Output: string output containing prefix and generated words separated by whitespace. E.g., `as you like it`

In [None]:
prefix = 'as you say you' # "hear me"

def generate(prob_fn = get_prob_from_lm_with_interpolation, prefix = prefix, n_generate = 20):
  next_prediction = prefix.split()

  for _ in range(n_generate):
        predict_probability = {}
        context = next_prediction[-4:]

        for sent in uni.keys():
            p = prob_fn(context, sent)
            predict_probability[sent] = p

        next_prediction.append(random.choices(list(predict_probability.keys()), weights = list(predict_probability.values()))[0])

  return ' '.join(next_prediction)

generate()

"as you say you </s> <s> Where you'll <s> To With </s> You ELIZABETH: indeed , thou but the elements that turtle ! thank"

In [None]:
generate(prob_fn = get_prob_from_lm)

'as you say you </s> <s> have none .  </s> <s> Young Ned , for thee , thine uncles and myself </s> <s>'

In [None]:
generate(prob_fn = get_prob_from_lm_with_interpolation)

"as you say you ,  </s> <s> Being capable grant , of Stanley ? what have </s> <s> I'ld with thee with that"

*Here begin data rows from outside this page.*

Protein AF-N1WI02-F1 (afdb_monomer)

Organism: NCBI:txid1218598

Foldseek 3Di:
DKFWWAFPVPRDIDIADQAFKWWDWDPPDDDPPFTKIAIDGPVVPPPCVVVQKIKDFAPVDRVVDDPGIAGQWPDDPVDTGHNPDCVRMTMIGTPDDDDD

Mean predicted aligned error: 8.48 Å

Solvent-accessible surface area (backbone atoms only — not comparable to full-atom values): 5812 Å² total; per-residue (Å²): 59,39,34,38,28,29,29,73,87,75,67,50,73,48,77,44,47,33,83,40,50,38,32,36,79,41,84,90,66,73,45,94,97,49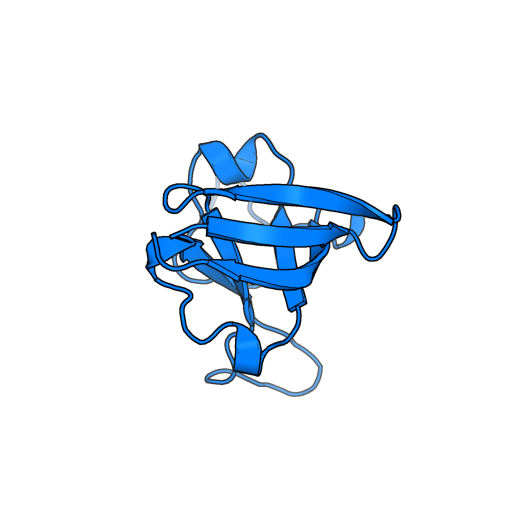,83,37,34,27,53,39,40,46,63,78,43,84,65,46,80,81,62,50,50,38,34,37,54,49,84,66,50,42,74,72,59,68,61,86,68,43,53,73,42,59,51,55,105,87,76,46,65,48,49,70,53,67,94,49,45,49,47,29,37,64,74,46,78,46,81,103

Secondary structure (DSSP, 8-state):
-EEEEEETTT--EEEEETT-EEEEE-TTS-BTTB--EEEEEGGG-TTGGGTSEEEEETTTHHHH---SSB-B----TTT--B---GGGEEEEEEEEEE--

Nearest PDB structures (foldseek):
  6r2h-assembly2_B  TM=1.805E-01  e=2.751E+00  Prevotella intermedia
  6r2h-assembly1_A  TM=1.835E-01  e=4.753E+00  Prevotella intermedia

Radius of gyration: 13.58 Å; Cα contacts (8 Å, |Δi|>4): 203; chains: 1; bounding box: 30×34×36 Å

Sequence (100 aa):
MHIKAENIQTGQVRTFSGSDLILVPDSSNEKEGTMFLHGRKVENCLNLRKYSTFFVVSDSVSKTGFPDSIKLKEVGPDGSVFEISESKIDCYRVMGIFLE

pLDDT: mean 73.3, std 15.66, range [4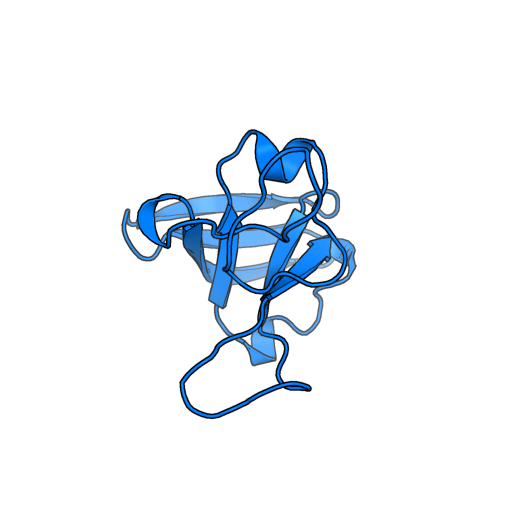0.5, 93.62]

Structure (mmCIF, N/CA/C/O backbone):
data_AF-N1WI02-F1
#
_entry.id   AF-N1WI02-F1
#
loop_
_atom_site.group_PDB
_atom_site.id
_atom_site.type_symbol
_atom_site.label_atom_id
_atom_site.label_alt_id
_atom_site.label_comp_id
_atom_site.label_asym_id
_atom_site.label_entity_id
_atom_site.label_seq_id
_atom_site.pdbx_PDB_ins_code
_atom_site.Cartn_x
_atom_site.Cartn_y
_atom_site.Cartn_z
_atom_site.occupancy
_atom_site.B_iso_or_equiv
_atom_site.auth_seq_id
_atom_site.auth_comp_id
_atom_site.auth_asym_id
_atom_site.auth_atom_id
_atom_site.pdbx_PDB_model_num
ATOM 1 N N . MET A 1 1 ? -0.299 -2.837 -16.338 1.00 86.75 1 MET A N 1
ATOM 2 C CA . MET A 1 1 ? -0.572 -3.469 -15.028 1.00 86.75 1 MET A CA 1
ATOM 3 C C . MET A 1 1 ? -1.525 -2.609 -14.206 1.00 86.75 1 MET A C 1
ATO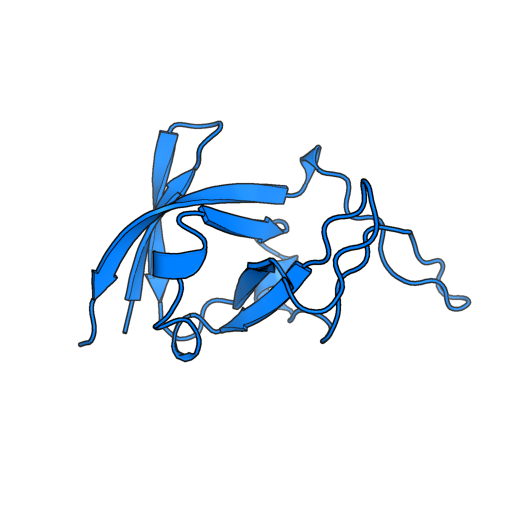M 5 O O . MET A 1 1 ? -1.356 -1.393 -14.170 1.00 86.75 1 MET A O 1
ATOM 9 N N . HIS A 1 2 ? -2.476 -3.231 -13.503 1.00 90.56 2 HIS A N 1
ATOM 10 C CA . HIS A 1 2 ? -3.323 -2.590 -12.491 1.00 90.56 2 HIS A CA 1
ATOM 11 C C . HIS A 1 2 ? -3.643 -3.551 -11.324 1.00 90.56 2 HIS A C 1
ATOM 13 O O . HIS A 1 2 ? -3.520 -4.772 -11.451 1.00 90.56 2 HIS A O 1
ATOM 19 N N . ILE A 1 3 ? -4.047 -3.010 -10.173 1.00 90.94 3 ILE A N 1
ATOM 20 C CA . ILE A 1 3 ? -4.439 -3.761 -8.969 1.00 90.94 3 ILE A CA 1
ATOM 21 C C . ILE A 1 3 ? -5.880 -3.410 -8.615 1.00 90.94 3 ILE A C 1
ATOM 23 O O . ILE A 1 3 ? -6.224 -2.234 -8.528 1.00 90.94 3 ILE A O 1
ATOM 27 N N . LYS A 1 4 ? -6.705 -4.416 -8.331 1.00 92.69 4 LYS A N 1
ATOM 28 C CA . LYS A 1 4 ? -8.003 -4.230 -7.673 1.00 92.69 4 LYS A CA 1
ATOM 29 C C . LYS A 1 4 ? -7.847 -4.555 -6.192 1.00 92.69 4 LYS A C 1
ATOM 31 O O . LYS A 1 4 ? -7.322 -5.621 -5.860 1.00 92.69 4 LYS A O 1
ATOM 36 N N . ALA A 1 5 ? -8.278 -3.658 -5.313 1.00 92.75 5 ALA A N 1
ATOM 37 C CA . ALA A 1 5 ? -8.121 -3.816 -3.871 1.00 92.75 5 ALA A CA 1
ATOM 38 C C . ALA A 1 5 ? -9.313 -3.257 -3.085 1.00 92.75 5 ALA A C 1
ATOM 40 O O . ALA A 1 5 ? -10.008 -2.352 -3.544 1.00 92.75 5 ALA A O 1
ATOM 41 N N . GLU A 1 6 ? -9.530 -3.807 -1.897 1.00 93.44 6 GLU A N 1
ATOM 42 C CA . GLU A 1 6 ? -10.594 -3.449 -0.956 1.00 93.44 6 GLU A CA 1
ATOM 43 C C . GLU A 1 6 ? -9.984 -2.717 0.243 1.00 93.44 6 GLU A C 1
ATOM 45 O O . GLU A 1 6 ? -9.043 -3.224 0.853 1.00 93.44 6 GLU A O 1
ATOM 50 N N . ASN A 1 7 ? -10.500 -1.537 0.591 1.00 92.38 7 ASN A N 1
ATOM 51 C CA . ASN A 1 7 ? -10.143 -0.856 1.834 1.00 92.38 7 ASN A CA 1
ATOM 52 C C . ASN A 1 7 ? -10.656 -1.686 3.023 1.00 92.38 7 ASN A C 1
ATOM 54 O O . ASN A 1 7 ? -11.854 -1.939 3.136 1.00 92.38 7 ASN A O 1
ATOM 58 N N . ILE A 1 8 ? -9.757 -2.101 3.915 1.00 89.94 8 ILE A N 1
ATOM 59 C CA . ILE A 1 8 ? -10.054 -3.037 5.010 1.00 89.94 8 ILE A CA 1
ATOM 60 C C . ILE A 1 8 ? -10.994 -2.424 6.061 1.00 89.94 8 ILE A C 1
ATOM 62 O O . ILE A 1 8 ? -11.713 -3.158 6.735 1.00 89.94 8 ILE A O 1
ATOM 66 N N . GLN A 1 9 ? -11.008 -1.097 6.199 1.00 89.06 9 GLN A N 1
ATOM 67 C CA . GLN A 1 9 ? -11.837 -0.383 7.171 1.00 89.06 9 GLN A CA 1
ATOM 68 C C . GLN A 1 9 ? -13.221 -0.034 6.607 1.00 89.06 9 GLN A C 1
ATOM 70 O O . GLN A 1 9 ? -14.210 -0.108 7.331 1.00 89.06 9 GLN A O 1
ATOM 75 N N . THR A 1 10 ? -13.305 0.345 5.327 1.00 90.62 10 THR A N 1
ATOM 76 C CA . THR A 1 10 ? -14.549 0.860 4.715 1.00 90.62 10 THR A CA 1
ATOM 77 C C . THR A 1 10 ? -15.249 -0.119 3.770 1.00 90.62 10 THR A C 1
ATOM 79 O O . THR A 1 10 ? -16.374 0.147 3.352 1.00 90.62 10 THR A O 1
ATOM 82 N N . GLY A 1 11 ? -14.599 -1.222 3.382 1.00 91.56 11 GLY A N 1
ATOM 83 C CA . GLY A 1 11 ? -15.083 -2.141 2.343 1.00 91.56 11 GLY A CA 1
ATOM 84 C C . GLY A 1 11 ? -15.078 -1.544 0.927 1.00 91.56 11 GLY A C 1
ATOM 85 O O . GLY A 1 11 ? -15.563 -2.166 -0.018 1.00 91.56 11 GLY A O 1
ATOM 86 N N . GLN A 1 12 ? -14.553 -0.326 0.743 1.00 93.62 12 GLN A N 1
ATOM 87 C CA . GLN A 1 12 ? -14.545 0.333 -0.560 1.00 93.62 12 GLN A CA 1
ATOM 88 C C . GLN A 1 12 ? -13.564 -0.358 -1.513 1.00 93.62 12 GLN A C 1
ATOM 90 O O . GLN A 1 12 ? -12.359 -0.407 -1.266 1.00 93.62 12 GLN A O 1
ATOM 95 N N . VAL A 1 13 ? -14.072 -0.831 -2.651 1.00 93.25 13 VAL A N 1
ATOM 96 C CA . VAL A 1 13 ? -13.251 -1.421 -3.713 1.00 93.25 13 VAL A CA 1
ATOM 97 C C . VAL A 1 13 ? -12.755 -0.334 -4.669 1.00 93.25 13 VAL A C 1
ATOM 99 O O . VAL A 1 13 ? -13.554 0.405 -5.245 1.00 93.25 13 VAL A O 1
ATOM 102 N N . ARG A 1 14 ? -11.437 -0.268 -4.877 1.00 91.88 14 ARG A N 1
ATOM 103 C CA . ARG A 1 14 ? -10.756 0.670 -5.784 1.00 91.88 14 ARG A CA 1
ATOM 104 C C . ARG A 1 14 ? -9.831 -0.077 -6.747 1.00 91.88 14 ARG A C 1
ATOM 106 O O . ARG A 1 14 ? -9.276 -1.127 -6.418 1.00 91.88 14 ARG A O 1
ATOM 113 N N . THR A 1 15 ? -9.654 0.494 -7.935 1.00 92.38 15 THR A N 1
ATOM 114 C CA . THR A 1 15 ? -8.625 0.078 -8.895 1.00 92.38 15 THR A CA 1
ATOM 115 C C . THR A 1 15 ? -7.471 1.074 -8.851 1.00 92.38 15 THR A C 1
ATOM 117 O O . THR A 1 15 ? -7.698 2.281 -8.908 1.00 92.38 15 THR A O 1
ATOM 120 N N . PHE A 1 16 ? -6.248 0.560 -8.763 1.00 89.88 16 PHE A N 1
ATOM 121 C CA . PHE A 1 16 ? -4.998 1.313 -8.798 1.00 89.88 16 PHE A CA 1
ATOM 122 C C . PHE A 1 16 ? -4.258 0.978 -10.098 1.00 89.88 16 PHE A C 1
ATOM 124 O O . PHE A 1 16 ? -4.002 -0.190 -10.398 1.00 89.88 16 PHE A O 1
ATOM 131 N N . SER A 1 17 ? -3.959 1.999 -10.889 1.00 89.88 17 SER A N 1
ATOM 132 C CA . SER A 1 17 ? -3.241 1.939 -12.165 1.00 89.88 17 SER A CA 1
ATOM 133 C C . SER A 1 17 ? -1.727 1.850 -11.962 1.00 89.88 17 SER A C 1
ATOM 135 O O . SER A 1 17 ? -1.233 2.191 -10.894 1.00 89.88 17 SER A O 1
ATOM 137 N N . GLY A 1 18 ? -0.967 1.452 -12.990 1.00 84.75 18 GLY A N 1
ATOM 138 C CA . GLY A 1 18 ? 0.502 1.341 -12.931 1.00 84.75 18 GLY A CA 1
ATOM 139 C C . GLY A 1 18 ? 1.238 2.592 -12.423 1.00 84.75 18 GLY A C 1
ATOM 140 O O . GLY A 1 18 ? 2.273 2.457 -11.768 1.00 84.75 18 GLY A O 1
ATOM 141 N N . SER A 1 19 ?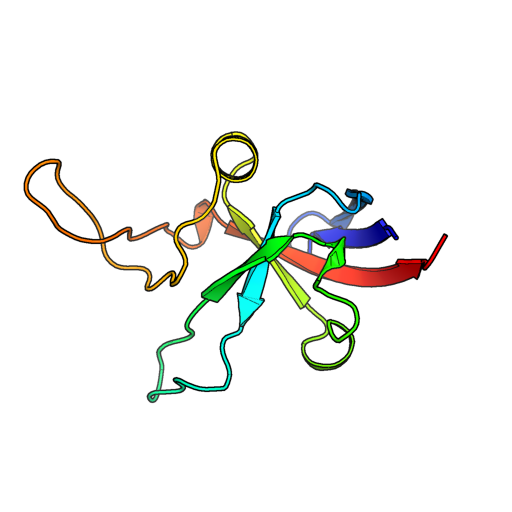 0.681 3.782 -12.675 1.00 84.50 19 SER A N 1
ATOM 142 C CA . SER A 1 19 ? 1.201 5.080 -12.229 1.00 84.50 19 SER A CA 1
ATOM 143 C C . SER A 1 19 ? 0.852 5.459 -10.789 1.00 84.50 19 SER A C 1
ATOM 145 O O . SER A 1 19 ? 1.500 6.354 -10.249 1.00 84.50 19 SER A O 1
ATOM 147 N N . ASP A 1 20 ? -0.147 4.823 -10.168 1.00 86.06 20 ASP A N 1
ATOM 148 C CA . ASP A 1 20 ? -0.500 5.110 -8.776 1.00 86.06 20 ASP A CA 1
ATOM 149 C C . ASP A 1 20 ? 0.653 4.729 -7.842 1.00 86.06 20 ASP A C 1
ATOM 151 O O . ASP A 1 20 ? 1.329 3.709 -8.020 1.00 86.06 20 ASP A O 1
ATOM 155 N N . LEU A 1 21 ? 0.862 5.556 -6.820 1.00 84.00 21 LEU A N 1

Compare the outputs of the two language models. Why do you think a difference exists?

**\# INSERT TEXT HERE**

The output text generated by the model without the interpolation has resulted in a more meaningful sentence than the model which employs interpolation. This could be due to the fact that the probability weights are not tuned. This behavior is expected as thew perplexity of the model with interpolation is worse than the model without interpolation.

# The End
Voila! If you were able to complete the assignment, you have successfully created a language model in barebones Python! You have trained it on a text corpus and can use it to generate arbitrary text just like GPT-3!